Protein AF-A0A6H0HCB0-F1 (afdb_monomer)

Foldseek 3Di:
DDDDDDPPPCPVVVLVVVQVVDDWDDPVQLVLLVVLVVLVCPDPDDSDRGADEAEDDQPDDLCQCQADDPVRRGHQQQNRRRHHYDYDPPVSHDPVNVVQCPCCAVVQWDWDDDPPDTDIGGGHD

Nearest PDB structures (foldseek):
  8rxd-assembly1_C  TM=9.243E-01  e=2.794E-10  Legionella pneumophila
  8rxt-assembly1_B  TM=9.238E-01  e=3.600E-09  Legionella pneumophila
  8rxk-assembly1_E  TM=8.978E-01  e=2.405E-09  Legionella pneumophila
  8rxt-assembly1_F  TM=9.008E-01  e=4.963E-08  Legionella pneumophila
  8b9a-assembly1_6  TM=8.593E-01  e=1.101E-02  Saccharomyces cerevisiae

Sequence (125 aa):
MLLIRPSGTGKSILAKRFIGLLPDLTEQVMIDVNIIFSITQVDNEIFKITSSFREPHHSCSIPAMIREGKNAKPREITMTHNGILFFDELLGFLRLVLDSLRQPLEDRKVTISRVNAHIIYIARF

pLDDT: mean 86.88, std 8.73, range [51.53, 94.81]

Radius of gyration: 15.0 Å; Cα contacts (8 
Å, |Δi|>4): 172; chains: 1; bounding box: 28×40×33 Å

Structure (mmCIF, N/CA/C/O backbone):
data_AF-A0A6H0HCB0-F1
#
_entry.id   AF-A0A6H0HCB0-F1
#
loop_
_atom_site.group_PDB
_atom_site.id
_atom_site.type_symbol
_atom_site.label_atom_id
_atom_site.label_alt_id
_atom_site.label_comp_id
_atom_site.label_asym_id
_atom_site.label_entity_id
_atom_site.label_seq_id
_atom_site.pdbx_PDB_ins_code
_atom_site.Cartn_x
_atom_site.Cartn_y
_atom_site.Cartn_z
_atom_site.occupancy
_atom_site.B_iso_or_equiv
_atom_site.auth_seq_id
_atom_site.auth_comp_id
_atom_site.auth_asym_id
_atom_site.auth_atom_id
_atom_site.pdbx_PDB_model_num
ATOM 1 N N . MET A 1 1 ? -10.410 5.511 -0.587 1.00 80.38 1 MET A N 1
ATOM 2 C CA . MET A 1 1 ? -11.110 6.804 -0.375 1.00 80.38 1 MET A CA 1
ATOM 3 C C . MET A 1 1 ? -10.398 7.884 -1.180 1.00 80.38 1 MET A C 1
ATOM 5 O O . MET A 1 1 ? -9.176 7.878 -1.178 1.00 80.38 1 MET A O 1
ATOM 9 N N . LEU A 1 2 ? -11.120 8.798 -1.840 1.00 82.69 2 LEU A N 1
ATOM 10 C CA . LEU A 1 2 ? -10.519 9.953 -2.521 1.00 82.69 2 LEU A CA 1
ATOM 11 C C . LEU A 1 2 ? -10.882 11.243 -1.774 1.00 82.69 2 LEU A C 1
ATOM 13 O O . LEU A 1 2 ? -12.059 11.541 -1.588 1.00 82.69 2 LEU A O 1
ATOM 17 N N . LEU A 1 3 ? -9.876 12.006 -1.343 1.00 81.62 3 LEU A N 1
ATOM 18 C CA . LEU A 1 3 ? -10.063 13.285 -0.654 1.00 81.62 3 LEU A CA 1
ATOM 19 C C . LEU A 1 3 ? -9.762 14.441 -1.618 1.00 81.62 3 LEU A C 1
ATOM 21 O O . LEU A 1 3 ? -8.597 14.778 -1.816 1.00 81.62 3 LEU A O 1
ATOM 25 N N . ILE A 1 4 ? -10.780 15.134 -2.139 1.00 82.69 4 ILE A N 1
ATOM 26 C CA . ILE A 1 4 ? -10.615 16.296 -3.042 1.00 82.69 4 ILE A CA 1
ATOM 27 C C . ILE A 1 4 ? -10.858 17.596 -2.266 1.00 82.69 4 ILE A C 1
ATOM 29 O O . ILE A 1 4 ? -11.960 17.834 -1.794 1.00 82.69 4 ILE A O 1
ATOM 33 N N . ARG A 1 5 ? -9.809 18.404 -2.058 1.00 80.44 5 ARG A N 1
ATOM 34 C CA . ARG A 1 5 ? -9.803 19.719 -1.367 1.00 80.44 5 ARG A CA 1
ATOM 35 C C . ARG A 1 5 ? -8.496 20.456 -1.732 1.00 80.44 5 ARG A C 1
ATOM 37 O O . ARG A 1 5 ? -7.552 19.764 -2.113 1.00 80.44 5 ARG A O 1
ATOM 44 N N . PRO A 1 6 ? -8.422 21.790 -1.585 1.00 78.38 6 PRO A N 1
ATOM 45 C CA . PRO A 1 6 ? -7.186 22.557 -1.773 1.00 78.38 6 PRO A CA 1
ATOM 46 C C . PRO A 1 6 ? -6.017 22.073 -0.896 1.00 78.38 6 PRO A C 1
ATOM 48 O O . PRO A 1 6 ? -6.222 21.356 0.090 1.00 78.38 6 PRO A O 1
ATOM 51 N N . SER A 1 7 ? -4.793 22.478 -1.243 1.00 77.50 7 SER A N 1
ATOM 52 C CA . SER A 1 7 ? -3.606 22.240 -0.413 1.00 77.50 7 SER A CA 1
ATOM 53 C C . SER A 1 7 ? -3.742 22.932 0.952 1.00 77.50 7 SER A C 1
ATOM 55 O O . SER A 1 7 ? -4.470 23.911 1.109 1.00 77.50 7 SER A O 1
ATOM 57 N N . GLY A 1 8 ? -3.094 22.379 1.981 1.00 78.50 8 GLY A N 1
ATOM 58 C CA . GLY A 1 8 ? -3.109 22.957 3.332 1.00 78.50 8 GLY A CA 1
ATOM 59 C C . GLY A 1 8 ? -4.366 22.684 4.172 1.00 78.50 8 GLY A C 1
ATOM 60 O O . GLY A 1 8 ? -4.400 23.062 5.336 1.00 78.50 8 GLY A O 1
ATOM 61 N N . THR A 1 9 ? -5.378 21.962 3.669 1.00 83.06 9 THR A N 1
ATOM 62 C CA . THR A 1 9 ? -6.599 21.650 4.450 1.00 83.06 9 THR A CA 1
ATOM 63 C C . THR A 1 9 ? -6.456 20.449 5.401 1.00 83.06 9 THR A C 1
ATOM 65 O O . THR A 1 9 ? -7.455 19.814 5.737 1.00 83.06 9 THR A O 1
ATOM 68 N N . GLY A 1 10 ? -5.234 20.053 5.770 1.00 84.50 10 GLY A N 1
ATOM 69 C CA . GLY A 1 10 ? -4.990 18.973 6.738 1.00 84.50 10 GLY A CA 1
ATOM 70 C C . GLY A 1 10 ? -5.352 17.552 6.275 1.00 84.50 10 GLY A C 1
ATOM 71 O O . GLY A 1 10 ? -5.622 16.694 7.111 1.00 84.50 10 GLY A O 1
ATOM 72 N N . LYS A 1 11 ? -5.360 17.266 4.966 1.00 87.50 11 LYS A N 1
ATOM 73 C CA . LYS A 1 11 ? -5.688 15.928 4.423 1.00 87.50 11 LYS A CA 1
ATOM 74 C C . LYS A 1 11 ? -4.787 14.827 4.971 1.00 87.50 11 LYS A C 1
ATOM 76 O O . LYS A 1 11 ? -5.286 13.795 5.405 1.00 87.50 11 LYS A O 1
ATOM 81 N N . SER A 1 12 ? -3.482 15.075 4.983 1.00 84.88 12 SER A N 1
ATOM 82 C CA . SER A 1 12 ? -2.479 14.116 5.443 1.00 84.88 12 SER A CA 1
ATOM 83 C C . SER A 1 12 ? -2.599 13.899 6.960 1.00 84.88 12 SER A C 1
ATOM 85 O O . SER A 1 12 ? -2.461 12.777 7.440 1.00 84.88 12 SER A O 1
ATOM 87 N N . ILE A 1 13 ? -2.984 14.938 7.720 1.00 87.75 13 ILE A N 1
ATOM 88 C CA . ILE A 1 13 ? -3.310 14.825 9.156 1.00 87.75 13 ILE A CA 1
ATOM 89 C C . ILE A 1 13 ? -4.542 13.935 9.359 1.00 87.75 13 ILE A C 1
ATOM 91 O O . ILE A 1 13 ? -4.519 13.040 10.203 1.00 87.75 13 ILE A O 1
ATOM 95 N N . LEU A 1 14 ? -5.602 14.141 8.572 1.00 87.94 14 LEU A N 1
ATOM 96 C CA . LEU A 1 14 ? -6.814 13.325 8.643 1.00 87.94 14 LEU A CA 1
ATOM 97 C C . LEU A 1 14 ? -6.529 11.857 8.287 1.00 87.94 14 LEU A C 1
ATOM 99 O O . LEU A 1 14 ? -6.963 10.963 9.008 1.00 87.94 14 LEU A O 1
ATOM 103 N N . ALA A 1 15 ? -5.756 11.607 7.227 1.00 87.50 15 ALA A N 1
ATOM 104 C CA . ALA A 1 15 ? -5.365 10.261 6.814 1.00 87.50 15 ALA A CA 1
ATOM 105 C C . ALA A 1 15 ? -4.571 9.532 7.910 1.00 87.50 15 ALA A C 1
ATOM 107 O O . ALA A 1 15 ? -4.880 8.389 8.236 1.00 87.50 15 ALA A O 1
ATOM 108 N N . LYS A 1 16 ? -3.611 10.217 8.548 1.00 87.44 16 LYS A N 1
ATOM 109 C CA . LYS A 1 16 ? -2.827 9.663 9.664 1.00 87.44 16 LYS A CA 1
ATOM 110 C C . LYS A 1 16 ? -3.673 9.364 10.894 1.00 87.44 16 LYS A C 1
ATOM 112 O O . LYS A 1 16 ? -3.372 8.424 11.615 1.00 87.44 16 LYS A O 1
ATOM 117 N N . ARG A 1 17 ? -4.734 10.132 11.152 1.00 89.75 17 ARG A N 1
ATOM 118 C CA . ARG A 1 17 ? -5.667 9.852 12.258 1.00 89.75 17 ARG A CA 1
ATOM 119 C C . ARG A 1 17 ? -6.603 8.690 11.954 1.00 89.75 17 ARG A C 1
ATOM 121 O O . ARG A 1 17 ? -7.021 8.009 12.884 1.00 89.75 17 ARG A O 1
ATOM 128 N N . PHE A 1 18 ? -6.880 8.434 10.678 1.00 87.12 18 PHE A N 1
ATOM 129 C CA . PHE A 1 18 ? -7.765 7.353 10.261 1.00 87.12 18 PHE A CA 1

What you are asked to do: Set down precisely the lines above between the line holding "ATOM 73 C CA" and the line holding "ATOM 104 C CA", inclusive, and nothing beyond them.

Solution for this problem:
ATOM 73 C CA . LYS A 1 11 ? -5.688 15.928 4.423 1.00 87.50 11 LYS A CA 1
ATOM 74 C C . LYS A 1 11 ? -4.787 14.827 4.971 1.00 87.50 11 LYS A C 1
ATOM 76 O O . LYS A 1 11 ? -5.286 13.795 5.405 1.00 87.50 11 LYS A O 1
ATOM 81 N N . SER A 1 12 ? -3.482 15.075 4.983 1.00 84.88 12 SER A N 1
ATOM 82 C CA . SER A 1 12 ? -2.479 14.116 5.443 1.00 84.88 12 SER A CA 1
ATOM 83 C C . SER A 1 12 ? -2.599 13.899 6.960 1.00 84.88 12 SER A C 1
ATOM 85 O O . SER A 1 12 ? -2.461 12.777 7.440 1.00 84.88 12 SER A O 1
ATOM 87 N N . ILE A 1 13 ? -2.984 14.938 7.720 1.00 87.75 13 ILE A N 1
ATOM 88 C CA . ILE A 1 13 ? -3.310 14.825 9.156 1.00 87.75 13 ILE A CA 1
ATOM 89 C C . ILE A 1 13 ? -4.542 13.935 9.359 1.00 87.75 13 ILE A C 1
ATOM 91 O O . ILE A 1 13 ? -4.519 13.040 10.203 1.00 87.75 13 ILE A O 1
ATOM 95 N N . LEU A 1 14 ? -5.602 14.141 8.572 1.00 87.94 14 LEU A N 1
ATOM 96 C CA . LEU A 1 14 ? -6.814 13.325 8.643 1.00 87.94 14 LEU A CA 1
ATOM 97 C C . LEU A 1 14 ? -6.529 11.857 8.287 1.00 87.94 14 LEU A C 1
ATOM 99 O O . LEU A 1 14 ? -6.963 10.963 9.008 1.00 87.94 14 LEU A O 1
ATOM 103 N N . ALA A 1 15 ? -5.756 11.607 7.227 1.00 87.50 15 ALA A N 1
ATOM 104 C CA . ALA A 1 15 ? -5.365 10.261 6.814 1.00 87.50 15 ALA A CA 1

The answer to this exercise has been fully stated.